━━ DATA SUPPLIED

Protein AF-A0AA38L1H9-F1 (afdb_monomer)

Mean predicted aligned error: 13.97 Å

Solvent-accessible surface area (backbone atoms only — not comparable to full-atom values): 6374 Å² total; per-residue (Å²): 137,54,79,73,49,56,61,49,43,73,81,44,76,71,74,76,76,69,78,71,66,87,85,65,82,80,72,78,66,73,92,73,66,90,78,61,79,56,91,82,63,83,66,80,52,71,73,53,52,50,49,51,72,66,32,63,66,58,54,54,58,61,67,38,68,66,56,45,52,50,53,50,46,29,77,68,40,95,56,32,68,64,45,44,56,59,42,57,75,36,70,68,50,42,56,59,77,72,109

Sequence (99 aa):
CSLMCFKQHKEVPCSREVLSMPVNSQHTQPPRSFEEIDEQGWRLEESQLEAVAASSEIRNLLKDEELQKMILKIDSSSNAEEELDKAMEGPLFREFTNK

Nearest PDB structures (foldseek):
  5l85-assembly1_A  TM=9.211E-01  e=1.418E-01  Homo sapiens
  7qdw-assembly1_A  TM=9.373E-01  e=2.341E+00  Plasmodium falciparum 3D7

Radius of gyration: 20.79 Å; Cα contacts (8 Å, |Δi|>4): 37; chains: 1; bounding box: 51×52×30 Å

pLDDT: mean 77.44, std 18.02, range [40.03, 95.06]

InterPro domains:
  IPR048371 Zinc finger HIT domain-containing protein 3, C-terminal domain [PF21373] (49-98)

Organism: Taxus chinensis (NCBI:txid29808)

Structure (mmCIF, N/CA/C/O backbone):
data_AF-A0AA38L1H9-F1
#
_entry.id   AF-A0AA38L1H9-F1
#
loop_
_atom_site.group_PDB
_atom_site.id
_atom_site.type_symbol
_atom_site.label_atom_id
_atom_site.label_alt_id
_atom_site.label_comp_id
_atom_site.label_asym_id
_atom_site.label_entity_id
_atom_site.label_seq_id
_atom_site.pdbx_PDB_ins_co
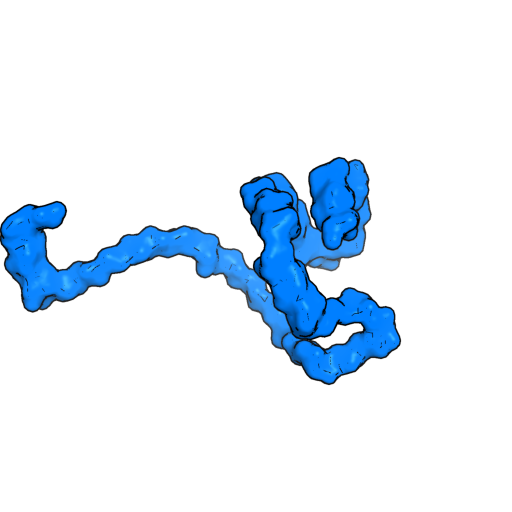de
_atom_site.Cartn_x
_atom_site.Cartn_y
_atom_site.Cartn_z
_atom_site.occupancy
_atom_site.B_iso_or_equiv
_atom_site.auth_seq_id
_atom_site.auth_comp_id
_atom_site.auth_asym_id
_atom_site.auth_atom_id
_atom_site.pdbx_PDB_model_num
ATOM 1 N N . CYS A 1 1 ? -28.679 28.624 2.787 1.00 54.81 1 CYS A N 1
ATOM 2 C CA . CYS A 1 1 ? -29.466 28.707 1.540 1.00 54.81 1 CYS A CA 1
ATOM 3 C C . CYS A 1 1 ? -30.710 29.549 1.816 1.00 54.81 1 CYS A C 1
ATOM 5 O O . CYS A 1 1 ? -31.535 29.114 2.608 1.00 54.81 1 CYS A O 1
ATOM 7 N N . SER A 1 2 ? -30.795 30.773 1.288 1.00 65.12 2 SER A N 1
ATOM 8 C CA . SER A 1 2 ? -31.922 31.699 1.514 1.00 65.12 2 SER A CA 1
ATOM 9 C C . SER A 1 2 ? -32.907 31.679 0.335 1.00 65.12 2 SER A C 1
ATOM 11 O O . SER A 1 2 ? -32.627 31.078 -0.701 1.00 65.12 2 SER A O 1
ATOM 13 N N . LEU A 1 3 ? -34.053 32.362 0.451 1.00 57.16 3 LEU A N 1
ATOM 14 C CA . LEU A 1 3 ? -35.040 32.476 -0.640 1.00 57.16 3 LEU A CA 1
ATOM 15 C C . LEU A 1 3 ? -34.472 33.138 -1.910 1.00 57.16 3 LEU A C 1
ATOM 17 O O . LEU A 1 3 ? -34.937 32.857 -3.013 1.00 57.16 3 LEU A O 1
ATOM 21 N N . MET A 1 4 ? -33.429 33.962 -1.766 1.00 59.78 4 MET A N 1
ATOM 22 C CA . MET A 1 4 ? -32.690 34.529 -2.899 1.00 59.78 4 MET A CA 1
ATOM 23 C C . MET A 1 4 ? -31.817 33.475 -3.601 1.00 59.78 4 MET A C 1
ATOM 25 O O . MET A 1 4 ? -31.678 33.523 -4.818 1.00 59.78 4 MET A O 1
ATOM 29 N N . CYS A 1 5 ? -31.304 32.470 -2.877 1.00 65.06 5 CYS A N 1
ATOM 30 C CA . CYS A 1 5 ? -30.585 31.346 -3.489 1.00 65.06 5 CYS A CA 1
ATOM 31 C C . CYS A 1 5 ? -31.521 30.493 -4.358 1.00 65.06 5 CYS A C 1
ATOM 33 
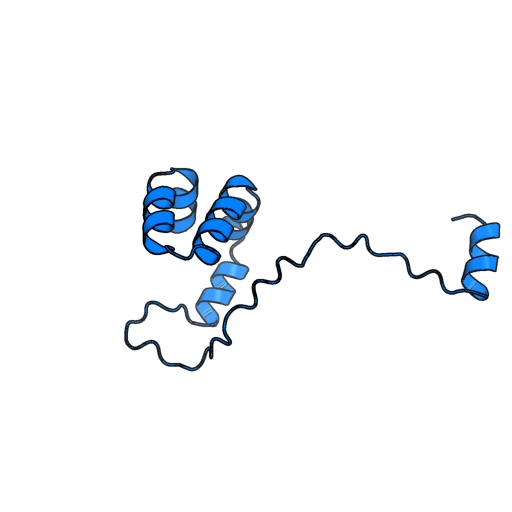O O . CYS A 1 5 ? -31.145 30.086 -5.451 1.00 65.06 5 CYS A O 1
ATOM 35 N N . PHE A 1 6 ? -32.762 30.259 -3.919 1.00 64.44 6 PHE A N 1
ATOM 36 C CA . PHE A 1 6 ? -33.718 29.399 -4.630 1.00 64.44 6 PHE A CA 1
ATOM 37 C C . PHE A 1 6 ? -34.102 29.913 -6.029 1.00 64.44 6 PHE A C 1
ATOM 39 O O . PHE A 1 6 ? -34.207 29.118 -6.960 1.00 64.44 6 PHE A O 1
ATOM 46 N N . LYS A 1 7 ? -34.260 31.234 -6.211 1.00 67.31 7 LYS A N 1
ATOM 47 C CA . LYS A 1 7 ? -34.491 31.817 -7.548 1.00 67.31 7 LYS A CA 1
ATOM 48 C C . LYS A 1 7 ? -33.284 31.626 -8.468 1.00 67.31 7 LYS A C 1
ATOM 50 O O . LYS A 1 7 ? -33.470 31.269 -9.627 1.00 67.31 7 LYS A O 1
ATOM 55 N N . GLN A 1 8 ? -32.072 31.774 -7.932 1.00 64.81 8 GLN A N 1
ATOM 56 C CA . GLN A 1 8 ? -30.842 31.595 -8.701 1.00 64.81 8 GLN A CA 1
ATOM 57 C C . GLN A 1 8 ? -30.612 30.128 -9.098 1.00 64.81 8 GLN A C 1
ATOM 59 O O . GLN A 1 8 ? -30.195 29.870 -10.220 1.00 64.81 8 GLN A O 1
ATOM 64 N N . HIS A 1 9 ? -30.971 29.169 -8.233 1.00 61.47 9 HIS A N 1
ATOM 65 C CA . HIS A 1 9 ? -30.889 27.731 -8.530 1.00 61.47 9 HIS A CA 1
ATOM 66 C C . HIS A 1 9 ? -31.822 27.271 -9.662 1.00 61.47 9 HIS A C 1
ATOM 68 O O . HIS A 1 9 ? -31.576 26.221 -10.253 1.00 61.47 9 HIS A O 1
ATOM 74 N N . LYS A 1 10 ? -32.907 28.011 -9.935 1.00 65.56 10 LYS A N 1
ATOM 75 C CA . LYS A 1 10 ? -33.907 27.642 -10.946 1.00 65.56 10 LYS A CA 1
ATOM 76 C C . LYS A 1 10 ? -33.502 28.060 -12.363 1.00 65.56 10 LYS A C 1
ATOM 78 O O . LYS A 1 10 ? -33.865 27.370 -13.308 1.00 65.56 10 LYS A O 1
ATOM 83 N N . GLU A 1 11 ? -32.773 29.167 -12.505 1.00 61.22 11 GLU A N 1
ATOM 84 C CA . GLU A 1 11 ? -32.264 29.629 -13.808 1.00 61.22 11 GLU A CA 1
ATOM 85 C C . GLU A 1 11 ? -30.846 29.131 -14.100 1.00 61.22 11 GLU A C 1
ATOM 87 O O . GLU A 1 11 ? -30.510 28.890 -15.256 1.00 61.22 11 GLU A O 1
ATOM 92 N N . VAL A 1 12 ? -30.032 28.908 -13.064 1.00 63.19 12 VAL A N 1
ATOM 93 C CA . VAL A 1 12 ? -28.701 28.309 -13.185 1.00 63.19 12 VAL A CA 1
ATOM 94 C C . VAL A 1 12 ? -28.580 27.214 -12.123 1.00 63.19 12 VAL A C 1
ATOM 96 O O . VAL A 1 12 ? -28.490 27.536 -10.933 1.0
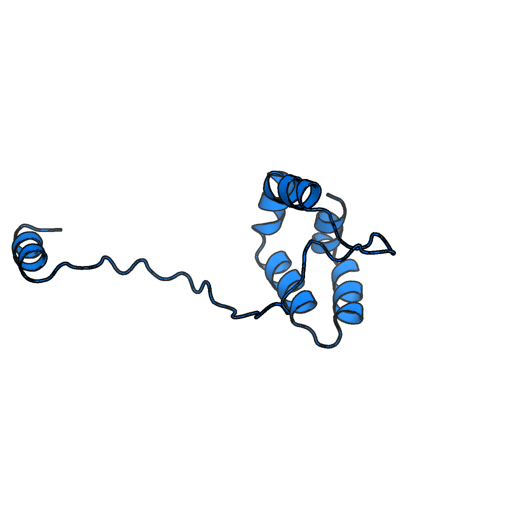0 63.19 12 VAL A O 1
ATOM 99 N N . PRO A 1 13 ? -28.590 25.918 -12.491 1.00 62.41 13 PRO A N 1
ATOM 100 C CA . PRO A 1 13 ? -28.381 24.858 -11.518 1.00 62.41 13 PRO A CA 1
ATOM 101 C C . PRO A 1 13 ? -26.992 25.038 -10.903 1.00 62.41 13 PRO A C 1
ATO
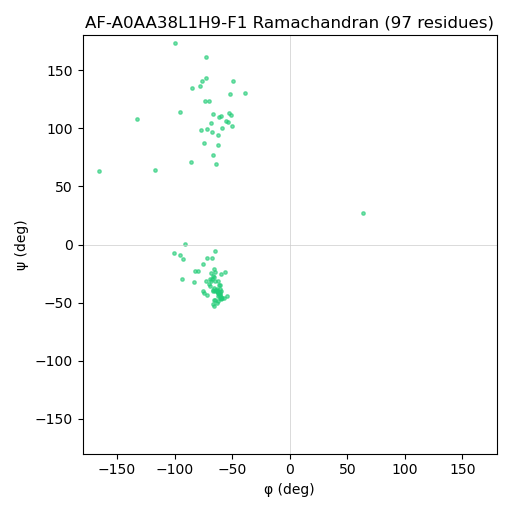M 103 O O . PRO A 1 13 ? -25.967 24.873 -11.558 1.00 62.41 13 PRO A O 1
ATOM 106 N N . CYS A 1 14 ? -26.956 25.425 -9.630 1.00 57.62 14 CYS A N 1
ATOM 107 C CA . CYS A 1 14 ? -25.717 25.465 -8.870 1.00 57.62 14 CYS A CA 1
ATOM 108 C C . CYS A 1 14 ? -25.317 24.017 -8.602 1.00 57.62 14 CYS A C 1
ATOM 110 O O . CYS A 1 14 ? -25.855 23.373 -7.697 1.00 57.62 14 CYS A O 1
ATOM 112 N N . SER A 1 15 ? -24.390 23.500 -9.402 1.00 57.84 15 SER A N 1
ATOM 113 C CA . SER A 1 15 ? -23.611 22.343 -8.996 1.00 57.84 15 SER A CA 1
ATOM 114 C C . SER A 1 15 ? -22.878 22.752 -7.733 1.00 57.84 15 SER A C 1
ATOM 116 O O . SER A 1 15 ? -22.010 23.622 -7.759 1.00 57.84 15 SER A O 1
ATOM 118 N N . ARG A 1 16 ? -23.278 22.161 -6.604 1.00 52.75 16 ARG A N 1
ATOM 119 C CA . ARG A 1 16 ? -22.462 22.154 -5.398 1.00 52.75 16 ARG A CA 1
ATOM 120 C C . ARG A 1 16 ? -21.125 21.595 -5.847 1.00 52.75 16 ARG A C 1
ATOM 122 O O . ARG A 1 16 ? -21.051 20.406 -6.146 1.00 52.75 16 ARG A O 1
ATOM 129 N N . GLU A 1 17 ? -20.123 22.457 -5.962 1.00 51.94 17 GLU A N 1
ATOM 130 C CA . GLU A 1 17 ? -18.756 22.008 -6.133 1.00 51.94 17 GLU A CA 1
ATOM 131 C C . GLU A 1 17 ? -18.480 21.162 -4.900 1.00 51.94 17 GLU A C 1
ATOM 133 O O . GLU A 1 17 ? -18.343 21.650 -3.774 1.00 51.94 17 GLU A O 1
ATOM 138 N N . VAL A 1 18 ? -18.575 19.847 -5.101 1.00 44.62 18 VAL A N 1
ATOM 139 C CA . VAL A 1 18 ? -17.948 18.876 -4.231 1.00 44.62 18 VAL A CA 1
ATOM 140 C C . VAL A 1 18 ? -16.535 19.399 -4.173 1.00 44.62 18 VAL A C 1
ATOM 142 O O . VAL A 1 18 ? -15.885 19.481 -5.211 1.00 44.62 18 VAL A O 1
ATOM 145 N N . LEU A 1 19 ? -16.133 19.889 -3.001 1.00 44.50 19 LEU A N 1
ATOM 146 C CA . LEU A 1 19 ? -14.743 20.180 -2.734 1.00 44.50 19 LEU A CA 1
ATOM 147 C C . LEU A 1 19 ? -14.019 18.912 -3.144 1.00 44.50 19 LEU A C 1
ATOM 149 O O . LEU A 1 19 ? -14.128 17.887 -2.466 1.00 44.50 19 LEU A O 1
ATOM 153 N N . SER A 1 20 ? -13.407 18.969 -4.319 1.00 41.47 20 SER A N 1
ATOM 154 C CA . SER A 1 20 ? -12.537 17.943 -4.821 1.00 41.47 20 SER A CA 1
ATOM 155 C C . SER A 1 20 ? -11.420 17.925 -3.800 1.00 41.47 20 SER A C 1
ATOM 157 O O . SER A 1 20 ? -10.486 18.722 -3.856 1.00 41.47 20 SER A O 1
ATOM 159 N N . MET A 1 21 ? -11.550 17.038 -2.812 1.00 44.56 21 MET A N 1
ATOM 160 C CA . MET A 1 21 ? -10.388 16.400 -2.222 1.00 44.56 21 MET A CA 1
ATOM 161 C C . MET A 1 21 ? -9.446 16.142 -3.403 1.00 44.56 21 MET A C 1
ATOM 163 O O . MET A 1 21 ? -9.939 15.659 -4.430 1.00 44.56 21 MET A O 1
ATOM 167 N N . PRO A 1 22 ? -8.160 16.512 -3.342 1.00 40.03 22 PRO A N 1
ATOM 168 C CA . PRO A 1 22 ? -7.232 16.198 -4.414 1.00 40.03 22 PRO A CA 1
ATOM 169 C C . PRO A 1 22 ? -7.043 14.673 -4.470 1.00 40.03 22 PRO A C 1
ATOM 171 O O . PRO A 1 22 ? -6.046 14.131 -4.021 1.00 40.03 22 PRO A O 1
ATOM 174 N N . VAL A 1 23 ? -8.027 13.965 -5.022 1.00 44.69 23 VAL A N 1
ATOM 175 C CA . VAL A 1 23 ? -7.925 12.605 -5.534 1.00 44.69 23 VAL A CA 1
ATOM 176 C C . VAL A 1 23 ? -7.437 12.774 -6.960 1.00 44.69 23 VAL A C 1
ATOM 178 O O . VAL A 1 23 ? -8.213 12.678 -7.903 1.00 44.69 23 VAL A O 1
ATOM 181 N N . ASN A 1 24 ? -6.174 13.171 -7.114 1.00 47.25 24 ASN A N 1
ATOM 182 C CA . ASN A 1 24 ? -5.443 12.922 -8.349 1.00 47.25 24 ASN A CA 1
ATOM 183 C C . ASN A 1 24 ? -3.939 13.152 -8.167 1.00 47.25 24 ASN A C 1
ATOM 185 O O . ASN A 1 24 ? -3.331 13.994 -8.826 1.00 47.25 24 ASN A O 1
ATOM 189 N N . SER A 1 25 ? -3.297 12.369 -7.307 1.00 46.34 25 SER A N 1
ATOM 190 C CA . SER A 1 25 ? -1.989 11.859 -7.706 1.00 46.34 25 SER A CA 1
ATOM 191 C C . SER A 1 25 ? -2.270 10.890 -8.854 1.00 46.34 25 SER A C 1
ATOM 193 O O . SER A 1 25 ? -2.692 9.759 -8.634 1.00 46.34 25 SER A O 1
ATOM 195 N N . GLN A 1 26 ? -2.123 11.373 -10.092 1.00 45.19 26 GLN A N 1
ATOM 196 C CA . GLN A 1 26 ? -2.124 10.554 -11.302 1.00 45.19 26 GLN A CA 1
ATOM 197 C C . GLN A 1 26 ? -0.912 9.614 -11.265 1.00 45.19 26 GLN A C 1
ATOM 199 O O . GLN A 1 26 ? 0.034 9.765 -12.028 1.00 45.19 26 GLN A O 1
ATOM 204 N N . HIS A 1 27 ? -0.922 8.638 -10.365 1.00 50.19 27 HIS A N 1
ATOM 205 C CA . HIS A 1 27 ? -0.173 7.419 -10.569 1.00 50.19 27 HIS A CA 1
ATOM 206 C C . HIS A 1 27 ? -0.956 6.644 -11.618 1.00 50.19 27 HIS A C 1
ATOM 208 O O . HIS A 1 27 ? -1.851 5.863 -11.300 1.00 50.19 27 HIS A O 1
ATOM 214 N N . THR A 1 28 ? -0.671 6.908 -12.896 1.00 42.28 28 THR A N 1
ATOM 215 C CA . THR A 1 28 ? -0.964 5.937 -13.951 1.00 42.28 28 THR A CA 1
ATOM 216 C C . THR A 1 28 ? -0.131 4.708 -13.639 1.00 42.28 28 THR A C 1
ATOM 218 O O . THR A 1 28 ? 1.003 4.568 -14.089 1.00 42.28 28 THR A O 1
ATOM 221 N N . GLN A 1 29 ? -0.698 3.855 -12.792 1.00 54.31 29 GLN A N 1
ATOM 222 C CA . GLN A 1 29 ? -0.259 2.493 -12.601 1.00 54.31 29 GLN A CA 1
ATOM 223 C C . GLN A 1 29 ? -0.192 1.864 -13.998 1.00 54.31 29 GLN A C 1
ATOM 225 O O . GLN A 1 29 ? -1.155 2.014 -14.763 1.00 54.31 29 GLN A O 1
ATOM 230 N N . PRO A 1 30 ? 0.927 1.220 -14.377 1.00 58.75 30 PRO A N 1
ATOM 231 C CA . PRO A 1 30 ? 0.973 0.450 -15.609 1.00 58.75 30 PRO A CA 1
ATOM 232 C C . PRO A 1 30 ? -0.249 -0.471 -15.647 1.00 58.75 30 PRO A C 1
ATOM 234 O O . PRO A 1 30 ? -0.628 -0.977 -14.589 1.00 58.75 30 PRO A O 1
ATOM 237 N N . PRO A 1 31 ? -0.898 -0.675 -16.804 1.00 55.00 31 PRO A N 1
ATOM 238 C CA . PRO A 1 31 ? -2.009 -1.611 -16.891 1.00 55.00 31 PRO A CA 1
ATOM 239 C C . PRO A 1 31 ? -1.531 -2.983 -16.400 1.00 55.00 31 PRO A C 1
ATOM 241 O O . PRO A 1 31 ? -0.740 -3.645 -17.066 1.00 55.00 31 PRO A O 1
ATOM 244 N N . ARG A 1 32 ? -1.961 -3.368 -15.193 1.00 61.31 32 ARG A N 1
ATOM 245 C CA . ARG A 1 32 ? -1.654 -4.661 -14.585 1.00 61.31 32 ARG A CA 1
ATOM 246 C C . ARG A 1 32 ? -2.835 -5.570 -14.900 1.00 61.31 32 ARG A C 1
ATOM 248 O O . ARG A 1 32 ? -3.949 -5.288 -14.463 1.00 61.31 32 ARG A O 1
ATOM 255 N N . SER A 1 33 ? -2.621 -6.609 -15.700 1.00 61.66 33 SER A N 1
ATOM 256 C CA . SER A 1 33 ? -3.646 -7.634 -15.887 1.00 61.66 33 SER A CA 1
ATOM 257 C C . SER A 1 33 ? -3.692 -8.482 -14.609 1.00 61.66 33 SER A C 1
ATOM 259 O O . SER A 1 33 ? -2.667 -9.014 -14.181 1.00 61.66 33 SER A O 1
ATOM 261 N N . PHE A 1 34 ? -4.863 -8.571 -13.974 1.00 57.62 34 PHE A N 1
ATOM 262 C CA . PHE A 1 34 ? -5.085 -9.441 -12.809 1.00 57.62 34 PHE A CA 1
ATOM 263 C C . PHE A 1 34 ? -5.015 -10.938 -13.177 1.00 57.62 34 PHE A C 1
ATOM 265 O O . PHE A 1 34 ? -4.955 -11.785 -12.295 1.00 57.62 34 PHE A O 1
ATOM 272 N N . GLU A 1 35 ? -5.004 -11.256 -14.474 1.00 56.75 35 GLU A N 1
ATOM 273 C CA . GLU A 1 35 ? -5.061 -12.610 -15.038 1.00 56.75 35 GLU A CA 1
ATOM 274 C C . GLU A 1 35 ? -3.681 -13.138 -15.469 1.00 56.75 35 GLU A C 1
ATOM 276 O O . GLU A 1 35 ? -3.547 -14.309 -15.829 1.00 56.75 35 GLU A O 1
ATOM 281 N N . GLU A 1 36 ? -2.637 -12.303 -15.428 1.00 64.44 36 GLU A N 1
ATOM 282 C CA . GLU A 1 36 ? -1.260 -12.774 -15.562 1.00 64.44 36 GLU A CA 1
ATOM 283 C C . GLU A 1 36 ? -0.909 -13.593 -14.323 1.00 64.44 36 GLU A C 1
ATOM 285 O O . GLU A 1 36 ? -0.677 -13.037 -13.247 1.00 64.44 36 GLU A O 1
ATOM 290 N N . ILE A 1 37 ? -0.883 -14.916 -14.502 1.00 60.41 37 ILE A N 1
ATOM 291 C CA . ILE A 1 37 ? -0.432 -15.874 -13.497 1.00 60.41 37 ILE A CA 1
ATOM 292 C C . ILE A 1 37 ? 0.955 -15.439 -13.034 1.00 60.41 37 ILE A C 1
ATOM 294 O O . ILE A 1 37 ? 1.920 -15.472 -13.798 1.00 60.41 37 ILE A O 1
ATOM 298 N N . ASP A 1 38 ? 1.042 -15.029 -11.776 1.00 72.06 38 ASP A N 1
ATOM 299 C CA . ASP A 1 38 ? 2.323 -14.828 -11.135 1.00 72.06 38 ASP A CA 1
ATOM 300 C C . ASP A 1 38 ? 2.898 -16.190 -10.753 1.00 72.06 38 ASP A C 1
ATOM 302 O O . ASP A 1 38 ? 2.532 -16.777 -9.735 1.00 72.06 38 ASP A O 1
ATOM 306 N N . GLU A 1 39 ? 3.802 -16.701 -11.587 1.00 72.69 39 GLU A N 1
ATOM 307 C CA . GLU A 1 39 ? 4.506 -17.964 -11.355 1.00 72.69 39 GLU A CA 1
ATOM 308 C C . GLU A 1 39 ? 5.262 -17.990 -10.015 1.00 72.69 39 GLU A C 1
ATOM 310 O O . GLU A 1 39 ? 5.526 -19.067 -9.478 1.00 72.69 39 GLU A O 1
ATOM 315 N N . GLN A 1 40 ? 5.622 -16.823 -9.471 1.00 77.75 40 GLN A N 1
ATOM 316 C CA . GLN A 1 40 ? 6.329 -16.695 -8.200 1.00 77.75 40 GLN A CA 1
ATOM 317 C C . GLN A 1 40 ? 5.382 -16.516 -7.002 1.00 77.75 40 GLN A C 1
ATOM 319 O O . GLN A 1 40 ? 5.823 -16.666 -5.861 1.00 77.75 40 GLN A O 1
ATOM 324 N N . GLY A 1 41 ? 4.094 -16.236 -7.235 1.00 81.19 41 GLY A N 1
ATOM 325 C CA . GLY A 1 41 ? 3.093 -16.038 -6.182 1.00 81.19 41 GLY A CA 1
ATOM 326 C C . GLY A 1 41 ? 3.357 -14.822 -5.285 1.00 81.19 41 GLY A C 1
ATOM 327 O O . GLY A 1 41 ? 2.993 -14.827 -4.112 1.00 81.19 41 GLY A O 1
ATOM 328 N N . TRP A 1 42 ? 4.039 -13.801 -5.801 1.00 83.31 42 TRP A N 1
ATOM 329 C CA . TRP A 1 42 ? 4.311 -12.537 -5.111 1.00 83.31 42 TRP A CA 1
ATOM 330 C C . TRP A 1 42 ? 3.124 -11.563 -5.197 1.00 83.31 42 TRP A C 1
ATOM 332 O O . TRP A 1 42 ? 2.987 -10.668 -4.363 1.00 83.31 42 TRP A O 1
ATOM 342 N N . ARG A 1 43 ? 2.255 -11.725 -6.200 1.00 84.19 43 ARG A N 1
ATOM 343 C CA . ARG A 1 43 ? 1.013 -10.978 -6.397 1.00 84.19 43 ARG A CA 1
ATOM 344 C C . ARG A 1 43 ? -0.113 -11.612 -5.585 1.00 84.19 43 ARG A C 1
ATOM 346 O O . ARG A 1 43 ? -0.320 -12.821 -5.621 1.00 84.19 43 ARG A O 1
ATOM 353 N N . LEU A 1 44 ? -0.869 -10.761 -4.898 1.00 84.62 44 LEU A N 1
ATOM 354 C CA . LEU A 1 44 ? -2.100 -11.159 -4.222 1.00 84.62 44 LEU A CA 1
ATOM 355 C C . LEU A 1 44 ? -3.214 -11.431 -5.238 1.00 84.62 44 LEU A C 1
ATOM 357 O O . LEU A 1 44 ? -3.351 -10.707 -6.228 1.00 84.62 44 LEU A O 1
ATOM 361 N N . GLU A 1 45 ? -4.040 -12.433 -4.948 1.00 86.50 45 GLU A N 1
ATOM 362 C CA . GLU A 1 45 ? -5.272 -12.698 -5.691 1.00 86.50 45 GLU A CA 1
ATOM 363 C C . GLU A 1 45 ? -6.357 -11.656 -5.370 1.00 86.50 45 GLU A C 1
ATOM 365 O O . GLU A 1 45 ? -6.336 -11.004 -4.322 1.00 86.50 45 GLU A O 1
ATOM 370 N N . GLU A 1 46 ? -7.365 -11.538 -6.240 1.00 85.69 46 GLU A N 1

━━━━

WORK TASK - Once you reach the line with "ATOM 282 C CA" in the data above, copy it and every line after it exactly, up to and including the line with "ATOM 298 N N".

RESPONSE AREA -
ATOM 282 C CA . GLU A 1 36 ? -1.260 -12.774 -15.562 1.00 64.44 36 GLU A CA 1
ATOM 283 C C . GLU A 1 36 ? -0.909 -13.593 -14.323 1.00 64.44 36 GLU A C 1
ATOM 285 O O . GLU A 1 36 ? -0.677 -13.037 -13.247 1.00 64.44 36 GLU A O 1
ATOM 290 N N . ILE A 1 37 ? -0.883 -14.916 -14.502 1.00 60.41 37 ILE A N 1
ATOM 291 C CA . ILE A 1 37 ? -0.432 -15.874 -13.497 1.00 60.41 37 ILE A CA 1
ATOM 292 C C . ILE A 1 37 ? 0.955 -15.439 -13.034 1.00 60.41 37 ILE A C 1
ATOM 294 O O . ILE A 1 37 ? 1.920 -15.472 -13.798 1.00 60.41 37 ILE A O 1
ATOM 298 N N . ASP A 1 38 ? 1.042 -15.029 -11.776 1.00 72.06 38 ASP A N 1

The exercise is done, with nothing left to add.